**Prompt**:
Copy the entries exactly, through the "ATOM 9 N N ." line.

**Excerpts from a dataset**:
=== Begin Enclosure ===

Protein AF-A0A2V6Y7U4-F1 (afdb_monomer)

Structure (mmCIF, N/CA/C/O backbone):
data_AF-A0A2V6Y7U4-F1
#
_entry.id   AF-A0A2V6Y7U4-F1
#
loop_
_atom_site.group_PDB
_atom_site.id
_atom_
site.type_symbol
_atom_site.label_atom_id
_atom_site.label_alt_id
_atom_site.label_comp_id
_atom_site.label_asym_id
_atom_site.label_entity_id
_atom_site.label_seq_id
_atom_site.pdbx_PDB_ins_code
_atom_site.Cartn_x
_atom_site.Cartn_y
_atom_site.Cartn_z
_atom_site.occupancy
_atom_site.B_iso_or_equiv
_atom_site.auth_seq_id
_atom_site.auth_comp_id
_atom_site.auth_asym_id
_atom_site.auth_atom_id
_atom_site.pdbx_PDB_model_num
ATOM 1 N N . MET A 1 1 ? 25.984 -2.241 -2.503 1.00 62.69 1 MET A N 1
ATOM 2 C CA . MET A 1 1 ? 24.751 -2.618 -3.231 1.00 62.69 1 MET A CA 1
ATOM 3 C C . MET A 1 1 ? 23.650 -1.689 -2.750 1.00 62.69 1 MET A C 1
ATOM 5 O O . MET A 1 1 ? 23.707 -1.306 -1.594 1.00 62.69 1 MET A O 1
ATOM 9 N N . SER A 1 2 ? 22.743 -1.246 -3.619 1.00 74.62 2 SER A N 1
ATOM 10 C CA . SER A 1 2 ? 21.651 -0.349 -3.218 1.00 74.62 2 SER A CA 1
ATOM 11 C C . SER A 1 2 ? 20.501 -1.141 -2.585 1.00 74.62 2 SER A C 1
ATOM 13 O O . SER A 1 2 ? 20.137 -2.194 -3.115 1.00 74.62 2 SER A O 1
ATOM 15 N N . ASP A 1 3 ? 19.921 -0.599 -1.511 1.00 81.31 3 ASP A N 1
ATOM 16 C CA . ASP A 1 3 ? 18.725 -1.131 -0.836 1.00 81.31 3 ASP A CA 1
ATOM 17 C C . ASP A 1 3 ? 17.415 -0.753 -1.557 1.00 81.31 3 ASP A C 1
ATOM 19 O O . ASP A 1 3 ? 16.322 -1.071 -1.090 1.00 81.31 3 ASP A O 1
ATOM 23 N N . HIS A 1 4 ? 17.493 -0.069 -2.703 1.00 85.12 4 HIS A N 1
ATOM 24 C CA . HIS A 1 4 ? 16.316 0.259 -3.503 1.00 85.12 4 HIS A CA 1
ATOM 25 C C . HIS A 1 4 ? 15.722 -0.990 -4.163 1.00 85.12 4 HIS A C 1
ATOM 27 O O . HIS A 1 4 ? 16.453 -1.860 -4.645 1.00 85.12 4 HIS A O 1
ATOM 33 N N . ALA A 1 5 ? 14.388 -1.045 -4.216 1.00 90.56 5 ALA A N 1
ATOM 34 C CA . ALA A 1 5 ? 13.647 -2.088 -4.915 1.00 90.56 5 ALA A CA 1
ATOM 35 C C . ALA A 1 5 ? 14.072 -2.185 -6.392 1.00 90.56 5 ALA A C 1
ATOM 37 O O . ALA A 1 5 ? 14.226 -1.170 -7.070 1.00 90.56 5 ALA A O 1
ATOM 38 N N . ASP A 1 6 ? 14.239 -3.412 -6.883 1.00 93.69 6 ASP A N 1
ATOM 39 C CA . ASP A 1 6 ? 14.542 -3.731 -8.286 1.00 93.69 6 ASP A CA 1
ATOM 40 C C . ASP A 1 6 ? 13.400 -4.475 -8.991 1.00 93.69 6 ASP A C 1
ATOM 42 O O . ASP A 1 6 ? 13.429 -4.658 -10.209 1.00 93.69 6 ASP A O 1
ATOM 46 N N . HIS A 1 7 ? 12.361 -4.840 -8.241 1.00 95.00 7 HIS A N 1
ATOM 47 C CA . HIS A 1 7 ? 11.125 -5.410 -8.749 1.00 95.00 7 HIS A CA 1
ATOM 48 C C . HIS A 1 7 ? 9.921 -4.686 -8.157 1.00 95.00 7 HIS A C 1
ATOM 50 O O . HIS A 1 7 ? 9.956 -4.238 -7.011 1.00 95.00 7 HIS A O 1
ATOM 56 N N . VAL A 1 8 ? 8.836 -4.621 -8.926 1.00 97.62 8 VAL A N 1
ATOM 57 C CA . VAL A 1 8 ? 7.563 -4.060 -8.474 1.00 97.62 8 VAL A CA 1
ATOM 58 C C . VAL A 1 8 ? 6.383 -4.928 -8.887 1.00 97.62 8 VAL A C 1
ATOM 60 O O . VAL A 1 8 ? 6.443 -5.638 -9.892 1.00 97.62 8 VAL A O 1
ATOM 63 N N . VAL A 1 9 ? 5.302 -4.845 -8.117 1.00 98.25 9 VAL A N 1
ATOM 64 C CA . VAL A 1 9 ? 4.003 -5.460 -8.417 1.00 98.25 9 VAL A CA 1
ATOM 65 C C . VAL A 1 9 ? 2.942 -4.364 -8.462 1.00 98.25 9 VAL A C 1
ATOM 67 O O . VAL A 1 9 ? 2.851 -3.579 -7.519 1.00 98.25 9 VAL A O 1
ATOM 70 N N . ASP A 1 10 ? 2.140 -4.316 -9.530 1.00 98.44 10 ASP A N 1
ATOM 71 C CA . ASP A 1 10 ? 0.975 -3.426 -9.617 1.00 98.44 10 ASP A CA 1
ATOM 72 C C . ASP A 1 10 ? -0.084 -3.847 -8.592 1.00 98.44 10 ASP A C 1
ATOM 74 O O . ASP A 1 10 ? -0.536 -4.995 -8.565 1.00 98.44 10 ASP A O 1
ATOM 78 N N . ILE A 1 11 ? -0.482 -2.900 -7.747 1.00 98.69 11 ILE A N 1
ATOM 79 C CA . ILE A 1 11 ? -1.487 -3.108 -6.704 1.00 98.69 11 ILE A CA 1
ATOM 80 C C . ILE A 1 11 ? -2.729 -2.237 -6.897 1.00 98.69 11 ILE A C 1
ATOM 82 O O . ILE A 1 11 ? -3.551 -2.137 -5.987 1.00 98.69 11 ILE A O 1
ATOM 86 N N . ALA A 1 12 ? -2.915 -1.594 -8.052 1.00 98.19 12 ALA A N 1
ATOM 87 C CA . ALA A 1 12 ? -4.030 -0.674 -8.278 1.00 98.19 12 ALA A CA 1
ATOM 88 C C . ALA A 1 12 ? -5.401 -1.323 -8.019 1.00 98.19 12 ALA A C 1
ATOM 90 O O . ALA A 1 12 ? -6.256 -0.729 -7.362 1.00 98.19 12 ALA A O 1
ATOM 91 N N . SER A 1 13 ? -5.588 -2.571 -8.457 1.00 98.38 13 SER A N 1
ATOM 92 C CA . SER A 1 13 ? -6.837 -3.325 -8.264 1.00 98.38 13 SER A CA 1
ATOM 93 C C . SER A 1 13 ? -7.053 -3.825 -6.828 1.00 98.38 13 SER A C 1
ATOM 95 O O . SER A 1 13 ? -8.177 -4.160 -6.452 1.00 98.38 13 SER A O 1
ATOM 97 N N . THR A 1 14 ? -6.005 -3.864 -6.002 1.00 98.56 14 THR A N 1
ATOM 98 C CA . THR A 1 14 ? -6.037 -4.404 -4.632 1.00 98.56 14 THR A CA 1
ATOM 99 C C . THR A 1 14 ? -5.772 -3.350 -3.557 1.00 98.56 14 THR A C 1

=== End Enclosure ===

**Result**:
Protein AF-A0A2V6Y7U4-F1 (afdb_monomer)

Structure (mmCIF, N/CA/C/O backbone):
data_AF-A0A2V6Y7U4-F1
#
_entry.id   AF-A0A2V6Y7U4-F1
#
loop_
_atom_site.group_PDB
_atom_site.id
_atom_
site.type_symbol
_atom_site.label_atom_id
_atom_site.label_alt_id
_atom_site.label_comp_id
_atom_site.label_asym_id
_atom_site.label_entity_id
_atom_site.label_seq_id
_atom_site.pdbx_PDB_ins_code
_atom_site.Cartn_x
_atom_site.Cartn_y
_atom_site.Cartn_z
_atom_site.occupancy
_atom_site.B_iso_or_equiv
_atom_site.auth_seq_id
_atom_site.auth_comp_id
_atom_site.auth_asym_id
_atom_site.auth_atom_id
_atom_site.pdbx_PDB_model_num
ATOM 1 N N . MET A 1 1 ? 25.984 -2.241 -2.503 1.00 62.69 1 MET A N 1
ATOM 2 C CA . MET A 1 1 ? 24.751 -2.618 -3.231 1.00 62.69 1 MET A CA 1
ATOM 3 C C . MET A 1 1 ? 23.650 -1.689 -2.750 1.00 62.69 1 MET A C 1
ATOM 5 O O . MET A 1 1 ? 23.707 -1.306 -1.594 1.00 62.69 1 MET A O 1
ATOM 9 N N . SER A 1 2 ? 22.743 -1.246 -3.619 1.00 74.62 2 SER A N 1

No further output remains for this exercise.